* [Task goal] Please copy, exactly as they appear below, the lines from the one containing "ATOM 204 C CA" through the one containing "ATOM 246 C CA".
------ Supplied information
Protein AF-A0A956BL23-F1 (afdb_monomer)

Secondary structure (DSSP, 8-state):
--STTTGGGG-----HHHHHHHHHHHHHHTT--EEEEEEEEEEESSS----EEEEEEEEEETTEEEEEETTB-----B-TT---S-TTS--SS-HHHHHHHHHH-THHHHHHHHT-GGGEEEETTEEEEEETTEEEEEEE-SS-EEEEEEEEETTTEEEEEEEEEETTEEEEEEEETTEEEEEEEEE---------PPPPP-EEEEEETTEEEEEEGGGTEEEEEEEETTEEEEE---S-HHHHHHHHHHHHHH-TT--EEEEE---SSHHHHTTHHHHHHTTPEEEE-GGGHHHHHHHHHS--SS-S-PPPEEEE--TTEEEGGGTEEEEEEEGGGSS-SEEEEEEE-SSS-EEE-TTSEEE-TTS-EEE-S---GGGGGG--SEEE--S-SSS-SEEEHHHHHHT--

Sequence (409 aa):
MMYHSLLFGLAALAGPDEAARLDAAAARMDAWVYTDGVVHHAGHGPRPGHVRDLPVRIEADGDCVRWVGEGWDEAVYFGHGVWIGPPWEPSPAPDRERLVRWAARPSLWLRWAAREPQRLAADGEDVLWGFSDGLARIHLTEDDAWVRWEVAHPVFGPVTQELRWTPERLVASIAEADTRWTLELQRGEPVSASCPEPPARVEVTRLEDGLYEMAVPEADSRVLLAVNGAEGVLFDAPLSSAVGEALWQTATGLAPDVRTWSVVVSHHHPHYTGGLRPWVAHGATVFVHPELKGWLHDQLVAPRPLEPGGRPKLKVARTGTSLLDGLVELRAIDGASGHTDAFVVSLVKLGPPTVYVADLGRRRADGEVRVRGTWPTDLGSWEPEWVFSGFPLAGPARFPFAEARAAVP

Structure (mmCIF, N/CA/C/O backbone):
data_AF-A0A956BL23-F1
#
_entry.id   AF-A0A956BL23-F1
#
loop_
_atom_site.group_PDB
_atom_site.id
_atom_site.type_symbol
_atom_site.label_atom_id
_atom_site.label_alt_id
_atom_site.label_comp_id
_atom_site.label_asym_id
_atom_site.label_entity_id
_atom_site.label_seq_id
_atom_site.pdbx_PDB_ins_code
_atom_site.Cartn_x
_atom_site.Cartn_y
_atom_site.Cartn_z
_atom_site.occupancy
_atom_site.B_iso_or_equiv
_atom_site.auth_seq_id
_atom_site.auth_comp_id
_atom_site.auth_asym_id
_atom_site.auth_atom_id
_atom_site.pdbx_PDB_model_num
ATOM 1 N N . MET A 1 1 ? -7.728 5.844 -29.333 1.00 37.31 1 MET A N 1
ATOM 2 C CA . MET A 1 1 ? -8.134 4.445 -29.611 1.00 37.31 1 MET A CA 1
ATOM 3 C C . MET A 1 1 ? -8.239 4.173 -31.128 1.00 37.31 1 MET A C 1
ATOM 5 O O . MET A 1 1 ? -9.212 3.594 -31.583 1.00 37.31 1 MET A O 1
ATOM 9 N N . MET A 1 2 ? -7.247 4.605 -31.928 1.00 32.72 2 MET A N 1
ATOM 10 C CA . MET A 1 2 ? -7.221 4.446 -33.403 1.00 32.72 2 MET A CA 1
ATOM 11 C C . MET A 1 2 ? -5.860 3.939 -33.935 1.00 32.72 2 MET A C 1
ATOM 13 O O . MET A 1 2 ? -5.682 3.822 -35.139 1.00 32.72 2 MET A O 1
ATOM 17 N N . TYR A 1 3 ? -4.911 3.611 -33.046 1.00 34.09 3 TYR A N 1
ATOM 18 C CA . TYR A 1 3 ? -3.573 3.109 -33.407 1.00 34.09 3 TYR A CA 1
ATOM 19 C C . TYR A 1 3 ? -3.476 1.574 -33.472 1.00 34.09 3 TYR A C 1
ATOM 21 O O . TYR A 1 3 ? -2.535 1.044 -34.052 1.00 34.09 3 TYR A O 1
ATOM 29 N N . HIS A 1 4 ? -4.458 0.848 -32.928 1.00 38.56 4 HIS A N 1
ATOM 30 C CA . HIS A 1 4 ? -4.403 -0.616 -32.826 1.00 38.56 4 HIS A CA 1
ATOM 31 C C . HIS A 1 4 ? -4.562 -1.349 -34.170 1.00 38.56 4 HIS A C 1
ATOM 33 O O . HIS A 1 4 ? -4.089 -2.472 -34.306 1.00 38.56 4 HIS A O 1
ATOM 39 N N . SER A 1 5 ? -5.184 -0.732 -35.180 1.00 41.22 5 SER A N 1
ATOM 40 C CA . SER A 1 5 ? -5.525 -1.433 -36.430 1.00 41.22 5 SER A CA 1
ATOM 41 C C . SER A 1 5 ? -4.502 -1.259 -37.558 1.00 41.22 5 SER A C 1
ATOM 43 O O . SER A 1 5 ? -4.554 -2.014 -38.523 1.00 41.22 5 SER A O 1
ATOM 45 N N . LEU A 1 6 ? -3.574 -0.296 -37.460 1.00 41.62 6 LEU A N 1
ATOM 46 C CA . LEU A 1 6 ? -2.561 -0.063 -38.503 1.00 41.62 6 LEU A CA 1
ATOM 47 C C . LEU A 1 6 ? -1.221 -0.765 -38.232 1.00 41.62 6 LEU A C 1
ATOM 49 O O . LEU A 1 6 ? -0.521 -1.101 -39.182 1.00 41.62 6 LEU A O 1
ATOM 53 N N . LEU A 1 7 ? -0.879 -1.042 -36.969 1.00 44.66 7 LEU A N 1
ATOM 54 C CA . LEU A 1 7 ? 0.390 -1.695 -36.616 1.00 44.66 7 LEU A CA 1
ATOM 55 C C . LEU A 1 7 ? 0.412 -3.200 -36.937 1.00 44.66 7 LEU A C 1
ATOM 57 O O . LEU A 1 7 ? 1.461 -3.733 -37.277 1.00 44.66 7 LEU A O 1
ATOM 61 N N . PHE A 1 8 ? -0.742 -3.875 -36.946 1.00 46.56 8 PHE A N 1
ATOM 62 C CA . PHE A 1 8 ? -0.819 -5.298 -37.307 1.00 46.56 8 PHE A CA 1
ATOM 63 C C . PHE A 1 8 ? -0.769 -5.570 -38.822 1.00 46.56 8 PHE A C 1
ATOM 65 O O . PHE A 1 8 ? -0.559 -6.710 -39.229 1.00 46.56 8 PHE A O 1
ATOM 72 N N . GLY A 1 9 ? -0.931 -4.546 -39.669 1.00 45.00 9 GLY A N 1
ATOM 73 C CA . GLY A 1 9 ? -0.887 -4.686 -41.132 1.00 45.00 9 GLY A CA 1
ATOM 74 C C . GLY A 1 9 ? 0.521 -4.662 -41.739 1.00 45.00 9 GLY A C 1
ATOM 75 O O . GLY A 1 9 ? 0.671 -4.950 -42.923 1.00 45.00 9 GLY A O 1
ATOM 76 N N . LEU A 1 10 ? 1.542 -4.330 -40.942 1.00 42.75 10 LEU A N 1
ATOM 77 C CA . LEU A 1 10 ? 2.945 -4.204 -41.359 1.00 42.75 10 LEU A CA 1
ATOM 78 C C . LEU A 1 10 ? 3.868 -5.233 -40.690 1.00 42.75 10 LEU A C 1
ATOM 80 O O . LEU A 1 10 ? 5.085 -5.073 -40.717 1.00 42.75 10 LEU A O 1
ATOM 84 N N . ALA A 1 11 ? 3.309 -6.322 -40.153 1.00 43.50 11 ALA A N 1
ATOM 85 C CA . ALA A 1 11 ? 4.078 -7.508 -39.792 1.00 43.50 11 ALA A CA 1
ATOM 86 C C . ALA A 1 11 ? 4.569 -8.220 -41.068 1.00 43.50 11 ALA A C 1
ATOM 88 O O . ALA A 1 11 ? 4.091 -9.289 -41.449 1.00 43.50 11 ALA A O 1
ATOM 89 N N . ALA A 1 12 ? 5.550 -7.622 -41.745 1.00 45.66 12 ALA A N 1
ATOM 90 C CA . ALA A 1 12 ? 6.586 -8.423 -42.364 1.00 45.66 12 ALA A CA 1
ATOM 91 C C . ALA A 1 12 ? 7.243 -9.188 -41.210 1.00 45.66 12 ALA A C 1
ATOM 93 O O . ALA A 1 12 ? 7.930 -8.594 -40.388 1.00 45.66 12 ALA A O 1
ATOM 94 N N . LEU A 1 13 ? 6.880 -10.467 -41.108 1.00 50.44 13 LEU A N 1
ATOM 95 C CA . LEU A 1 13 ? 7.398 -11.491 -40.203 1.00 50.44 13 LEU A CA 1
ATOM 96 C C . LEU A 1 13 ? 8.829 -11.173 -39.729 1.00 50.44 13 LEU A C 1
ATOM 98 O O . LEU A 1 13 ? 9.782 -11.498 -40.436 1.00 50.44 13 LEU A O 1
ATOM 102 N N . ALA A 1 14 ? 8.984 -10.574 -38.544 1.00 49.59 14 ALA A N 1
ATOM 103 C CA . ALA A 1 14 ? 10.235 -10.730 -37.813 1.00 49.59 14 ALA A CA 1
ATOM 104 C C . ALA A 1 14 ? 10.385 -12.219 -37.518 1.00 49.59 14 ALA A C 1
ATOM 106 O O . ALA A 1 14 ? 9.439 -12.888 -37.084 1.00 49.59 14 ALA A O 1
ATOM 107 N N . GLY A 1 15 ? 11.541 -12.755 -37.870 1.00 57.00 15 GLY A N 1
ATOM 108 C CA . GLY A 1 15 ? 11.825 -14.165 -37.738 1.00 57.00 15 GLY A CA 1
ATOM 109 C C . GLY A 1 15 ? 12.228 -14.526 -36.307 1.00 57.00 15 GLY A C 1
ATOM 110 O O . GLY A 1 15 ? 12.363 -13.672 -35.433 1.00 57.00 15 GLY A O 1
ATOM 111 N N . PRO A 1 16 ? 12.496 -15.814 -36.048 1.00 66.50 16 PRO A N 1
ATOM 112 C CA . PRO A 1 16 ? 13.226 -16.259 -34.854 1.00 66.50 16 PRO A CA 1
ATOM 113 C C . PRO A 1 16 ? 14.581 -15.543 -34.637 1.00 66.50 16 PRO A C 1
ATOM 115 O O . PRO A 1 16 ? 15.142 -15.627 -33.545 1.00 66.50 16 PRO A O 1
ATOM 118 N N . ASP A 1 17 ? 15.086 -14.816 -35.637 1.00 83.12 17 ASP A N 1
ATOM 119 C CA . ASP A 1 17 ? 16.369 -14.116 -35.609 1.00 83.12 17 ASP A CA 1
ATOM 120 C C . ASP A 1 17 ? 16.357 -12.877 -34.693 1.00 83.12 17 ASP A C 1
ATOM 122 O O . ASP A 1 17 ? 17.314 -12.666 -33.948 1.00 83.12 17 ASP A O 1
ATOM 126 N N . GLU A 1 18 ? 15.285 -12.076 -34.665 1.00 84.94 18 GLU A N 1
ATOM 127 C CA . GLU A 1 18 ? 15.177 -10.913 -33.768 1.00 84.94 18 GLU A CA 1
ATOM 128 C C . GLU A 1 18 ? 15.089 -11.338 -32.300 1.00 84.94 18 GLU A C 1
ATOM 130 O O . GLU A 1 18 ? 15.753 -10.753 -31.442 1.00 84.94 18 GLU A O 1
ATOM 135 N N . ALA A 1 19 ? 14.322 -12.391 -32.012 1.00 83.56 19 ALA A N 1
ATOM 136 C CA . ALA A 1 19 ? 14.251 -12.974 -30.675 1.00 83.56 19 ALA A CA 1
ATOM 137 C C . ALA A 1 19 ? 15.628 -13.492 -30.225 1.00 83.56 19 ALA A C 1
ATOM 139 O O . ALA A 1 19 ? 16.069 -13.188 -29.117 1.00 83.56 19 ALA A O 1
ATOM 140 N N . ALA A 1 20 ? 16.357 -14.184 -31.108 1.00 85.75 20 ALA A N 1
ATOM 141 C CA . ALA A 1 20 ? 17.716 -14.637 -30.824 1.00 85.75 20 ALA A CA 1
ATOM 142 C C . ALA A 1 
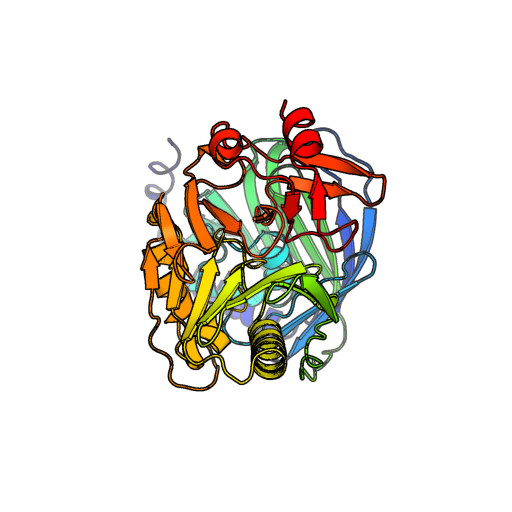20 ? 18.700 -13.469 -30.611 1.00 85.75 20 ALA A C 1
ATOM 144 O O . ALA A 1 20 ? 19.546 -13.536 -29.717 1.00 85.75 20 ALA A O 1
ATOM 145 N N . ARG A 1 21 ? 18.584 -12.377 -31.386 1.00 84.88 21 ARG A N 1
ATOM 146 C CA . ARG A 1 21 ? 19.375 -11.146 -31.189 1.00 84.88 21 ARG A CA 1
ATOM 147 C C . ARG A 1 21 ? 19.114 -10.525 -29.815 1.00 84.88 21 ARG A C 1
ATOM 149 O O . ARG A 1 21 ? 20.069 -10.140 -29.139 1.00 84.88 21 ARG A O 1
ATOM 156 N N . LEU A 1 22 ? 17.848 -10.446 -29.402 1.00 85.31 22 LEU A N 1
ATOM 157 C CA . LEU A 1 22 ? 17.446 -9.933 -28.089 1.00 85.31 22 LEU A CA 1
ATOM 158 C C . LEU A 1 22 ? 17.985 -10.807 -26.950 1.00 85.31 22 LEU A C 1
ATOM 160 O O . LEU A 1 22 ? 18.561 -10.273 -26.005 1.00 85.31 22 LEU A O 1
ATOM 164 N N . ASP A 1 23 ? 17.873 -12.133 -27.056 1.00 83.81 23 ASP A N 1
ATOM 165 C CA . ASP A 1 23 ? 18.399 -13.067 -26.052 1.00 83.81 23 ASP A CA 1
ATOM 166 C C . ASP A 1 23 ? 19.931 -13.007 -25.945 1.00 83.81 23 ASP A C 1
ATOM 168 O O . ASP A 1 23 ? 20.481 -13.009 -24.840 1.00 83.81 23 ASP A O 1
ATOM 172 N N . ALA A 1 24 ? 20.636 -12.899 -27.074 1.00 85.31 24 ALA A N 1
ATOM 173 C CA . ALA A 1 24 ? 22.088 -12.746 -27.083 1.00 85.31 24 ALA A CA 1
ATOM 174 C C . ALA A 1 24 ? 22.524 -11.433 -26.417 1.00 85.31 24 ALA A C 1
ATOM 176 O O . ALA A 1 24 ? 23.465 -11.424 -25.623 1.00 85.31 24 ALA A O 1
ATOM 177 N N . ALA A 1 25 ? 21.826 -10.329 -26.698 1.00 83.75 25 ALA A N 1
ATOM 178 C CA . ALA A 1 25 ? 22.071 -9.059 -26.025 1.00 83.75 25 ALA A CA 1
ATOM 179 C C . ALA A 1 25 ? 21.777 -9.153 -24.520 1.00 83.75 25 ALA A C 1
ATOM 181 O O . ALA A 1 25 ? 22.600 -8.721 -23.715 1.00 83.75 25 ALA A O 1
ATOM 182 N N . ALA A 1 26 ? 20.674 -9.797 -24.132 1.00 84.12 26 ALA A N 1
ATOM 183 C CA . ALA A 1 26 ? 20.322 -10.013 -22.733 1.00 84.12 26 ALA A CA 1
ATOM 184 C C . ALA A 1 26 ? 21.420 -10.763 -21.967 1.00 84.12 26 ALA A C 1
ATOM 186 O O . ALA A 1 26 ? 21.792 -10.351 -20.871 1.00 84.12 26 ALA A O 1
ATOM 187 N N . ALA A 1 27 ? 21.975 -11.822 -22.563 1.00 83.25 27 ALA A N 1
ATOM 188 C CA . ALA A 1 27 ? 23.054 -12.600 -21.963 1.00 83.25 27 ALA A CA 1
ATOM 189 C C . ALA A 1 27 ? 24.333 -11.775 -21.736 1.00 83.25 27 ALA A C 1
ATOM 191 O O . ALA A 1 27 ? 25.042 -12.005 -20.758 1.00 83.25 27 ALA A O 1
ATOM 192 N N . ARG A 1 28 ? 24.629 -10.794 -22.603 1.00 82.00 28 ARG A N 1
ATOM 193 C CA . ARG A 1 28 ? 25.744 -9.854 -22.385 1.00 82.00 28 ARG A CA 1
ATOM 194 C C . ARG A 1 28 ? 25.464 -8.912 -21.216 1.00 82.00 28 ARG A C 1
ATOM 196 O O . ARG A 1 28 ? 26.353 -8.667 -20.408 1.00 82.00 28 ARG A O 1
ATOM 203 N N . MET A 1 29 ? 24.232 -8.418 -21.119 1.00 78.88 29 MET A N 1
ATOM 204 C CA . MET A 1 29 ? 23.815 -7.482 -20.072 1.00 78.88 29 MET A CA 1
ATOM 205 C C . MET A 1 29 ? 23.746 -8.122 -18.685 1.00 78.88 29 MET A C 1
ATOM 207 O O . MET A 1 29 ? 23.917 -7.418 -17.699 1.00 78.88 29 MET A O 1
ATOM 211 N N . ASP A 1 30 ? 23.547 -9.439 -18.583 1.00 75.88 30 ASP A N 1
ATOM 212 C CA . ASP A 1 30 ? 23.619 -10.154 -17.298 1.00 75.88 30 ASP A CA 1
ATOM 213 C C . ASP A 1 30 ? 25.007 -10.056 -16.636 1.00 75.88 30 ASP A C 1
ATOM 215 O O . ASP A 1 30 ? 25.134 -10.269 -15.432 1.00 75.88 30 ASP A O 1
ATOM 219 N N . ALA A 1 31 ? 26.053 -9.723 -17.403 1.00 70.81 31 ALA A N 1
ATOM 220 C CA . ALA A 1 31 ? 27.393 -9.464 -16.881 1.00 70.81 31 ALA A CA 1
ATOM 221 C C . ALA A 1 31 ? 27.592 -8.014 -16.398 1.00 70.81 31 ALA A C 1
ATOM 223 O O . ALA A 1 31 ? 28.660 -7.677 -15.877 1.00 70.81 31 ALA A O 1
ATOM 224 N N . TRP A 1 32 ? 26.610 -7.135 -16.613 1.00 74.69 32 TRP A N 1
ATOM 225 C CA . TRP A 1 32 ? 26.670 -5.734 -16.218 1.00 74.69 32 TRP A CA 1
ATOM 226 C C . TRP A 1 32 ? 25.958 -5.555 -14.883 1.00 74.69 32 TRP A C 1
ATOM 228 O O . TRP A 1 32 ? 24.771 -5.845 -14.750 1.00 74.69 32 TRP A O 1
ATOM 238 N N . VAL A 1 33 ? 26.692 -5.057 -13.891 1.00 73.81 33 VAL A N 1
ATOM 239 C CA . VAL A 1 33 ? 26.140 -4.706 -12.584 1.00 73.81 33 VAL A CA 1
ATOM 240 C C . VAL A 1 33 ? 26.319 -3.212 -12.387 1.00 73.81 33 VAL A C 1
ATOM 242 O O . VAL A 1 33 ? 27.434 -2.699 -12.473 1.00 73.81 33 VAL A O 1
ATOM 245 N N . TYR A 1 34 ? 25.212 -2.517 -12.143 1.00 78.62 34 TYR A N 1
ATOM 246 C CA . TYR A 1 34 ? 25.191 -1.084 -11.882 1.00 78.62 34 TYR A CA 1
ATOM 247 C C . TYR A 1 34 ? 24.784 -0.864 -10.438 1.00 78.62 34 TYR A C 1
ATOM 249 O O . TYR A 1 34 ? 23.697 -1.286 -10.041 1.00 78.62 34 TYR A O 1
ATOM 257 N N . THR A 1 35 ? 25.658 -0.238 -9.656 1.00 78.62 35 THR A N 1
ATOM 258 C CA . THR A 1 35 ? 25.469 -0.168 -8.206 1.00 78.62 35 THR A CA 1
ATOM 259 C C . THR A 1 35 ? 25.300 1.233 -7.690 1.00 78.62 35 THR A C 1
ATOM 261 O O . THR A 1 35 ? 24.516 1.387 -6.782 1.00 78.62 35 THR A O 1
ATOM 264 N N . ASP A 1 36 ? 25.959 2.256 -8.220 1.00 83.94 36 ASP A N 1
ATOM 265 C CA . ASP A 1 36 ? 25.981 3.576 -7.574 1.00 83.94 36 ASP A CA 1
ATOM 266 C C . ASP A 1 36 ? 25.568 4.670 -8.549 1.00 83.94 36 ASP A C 1
ATOM 268 O O . ASP A 1 36 ? 25.896 4.611 -9.734 1.00 83.94 36 ASP A O 1
ATOM 272 N N . GLY A 1 37 ? 24.845 5.680 -8.073 1.00 86.88 37 GLY A N 1
ATOM 273 C CA . GLY A 1 37 ? 24.294 6.681 -8.967 1.00 86.88 37 GLY A CA 1
ATOM 274 C C . GLY A 1 37 ? 23.498 7.799 -8.317 1.00 86.88 37 GLY A C 1
ATOM 275 O O . GLY A 1 37 ? 23.600 8.062 -7.118 1.00 86.88 37 GLY A O 1
ATOM 276 N N . VAL A 1 38 ? 22.710 8.478 -9.146 1.00 85.75 38 VAL A N 1
ATOM 277 C CA . VAL A 1 38 ? 21.874 9.615 -8.756 1.00 85.75 38 VAL A CA 1
ATOM 278 C C . VAL A 1 38 ? 20.494 9.476 -9.386 1.00 85.75 38 VAL A C 1
ATOM 280 O O . VAL A 1 38 ? 20.358 9.118 -10.557 1.00 85.75 38 VAL A O 1
ATOM 283 N N . VAL A 1 39 ? 19.460 9.788 -8.608 1.00 84.19 39 VAL A N 1
ATOM 284 C CA . VAL A 1 39 ? 18.124 10.071 -9.133 1.00 84.19 39 VAL A CA 1
ATOM 285 C C . VAL A 1 39 ? 17.903 11.568 -9.184 1.00 84.19 39 VAL A C 1
ATOM 287 O O . VAL A 1 39 ? 17.949 12.247 -8.161 1.00 84.19 39 VAL A O 1
ATOM 290 N N . HIS A 1 40 ? 17.580 12.052 -10.374 1.00 85.62 40 HIS A N 1
ATOM 291 C CA . HIS A 1 40 ? 17.102 13.397 -10.630 1.00 85.62 40 HIS A CA 1
ATOM 292 C C . HIS A 1 40 ? 15.572 13.390 -10.616 1.00 85.62 40 HIS A C 1
ATOM 294 O O . HIS A 1 40 ? 14.923 12.846 -11.513 1.00 85.62 40 HIS A O 1
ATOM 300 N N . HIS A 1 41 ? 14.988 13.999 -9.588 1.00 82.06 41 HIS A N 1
------------
* [Your solution]
ATOM 204 C CA . MET A 1 29 ? 23.815 -7.482 -20.072 1.00 78.88 29 MET A CA 1
ATOM 205 C C . MET A 1 29 ? 23.746 -8.122 -18.685 1.00 78.88 29 MET A C 1
ATOM 207 O O . MET A 1 29 ? 23.917 -7.418 -17.699 1.00 78.88 29 MET A O 1
ATOM 211 N N . ASP A 1 30 ? 23.547 -9.439 -18.583 1.00 75.88 30 ASP A N 1
ATOM 212 C CA . ASP A 1 30 ? 23.619 -10.154 -17.298 1.00 75.88 30 ASP A CA 1
ATOM 213 C C . ASP A 1 30 ? 25.007 -10.056 -16.636 1.00 75.88 30 ASP A C 1
ATOM 215 O O . ASP A 1 30 ? 25.134 -10.269 -15.432 1.00 75.88 30 ASP A O 1
ATOM 219 N N . ALA A 1 31 ? 26.053 -9.723 -17.403 1.00 70.81 31 ALA A N 1
ATOM 220 C CA . ALA A 1 31 ? 27.393 -9.464 -16.881 1.00 70.81 31 ALA A CA 1
ATOM 221 C C . ALA A 1 31 ? 27.592 -8.014 -16.398 1.00 70.81 31 ALA A C 1
ATOM 223 O O . ALA A 1 31 ? 28.660 -7.677 -15.877 1.00 70.81 31 ALA A O 1
ATOM 224 N N . TRP A 1 32 ? 26.610 -7.135 -16.613 1.00 74.69 32 TRP A N 1
ATOM 225 C CA . TRP A 1 32 ? 26.670 -5.734 -16.218 1.00 74.69 32 TRP A CA 1
ATOM 226 C C . TRP A 1 32 ? 25.958 -5.555 -14.883 1.00 74.69 32 TRP A C 1
ATOM 228 O O . TRP A 1 32 ? 24.771 -5.845 -14.750 1.00 74.69 32 TRP A O 1
ATOM 238 N N . VAL A 1 33 ? 26.692 -5.057 -13.891 1.00 73.81 33 VAL A N 1
ATOM 239 C CA . VAL A 1 33 ? 26.140 -4.706 -12.584 1.00 73.81 33 VAL A CA 1
ATOM 240 C C . VAL A 1 33 ? 26.319 -3.212 -12.387 1.00 73.81 33 VAL A C 1
ATOM 242 O O . VAL A 1 33 ? 27.434 -2.699 -12.473 1.00 73.81 33 VAL A O 1
ATOM 245 N N . TYR A 1 34 ? 25.212 -2.517 -12.143 1.00 78.62 34 TYR A N 1
ATOM 246 C CA . TYR A 1 34 ? 25.191 -1.084 -11.882 1.00 78.62 34 TYR A CA 1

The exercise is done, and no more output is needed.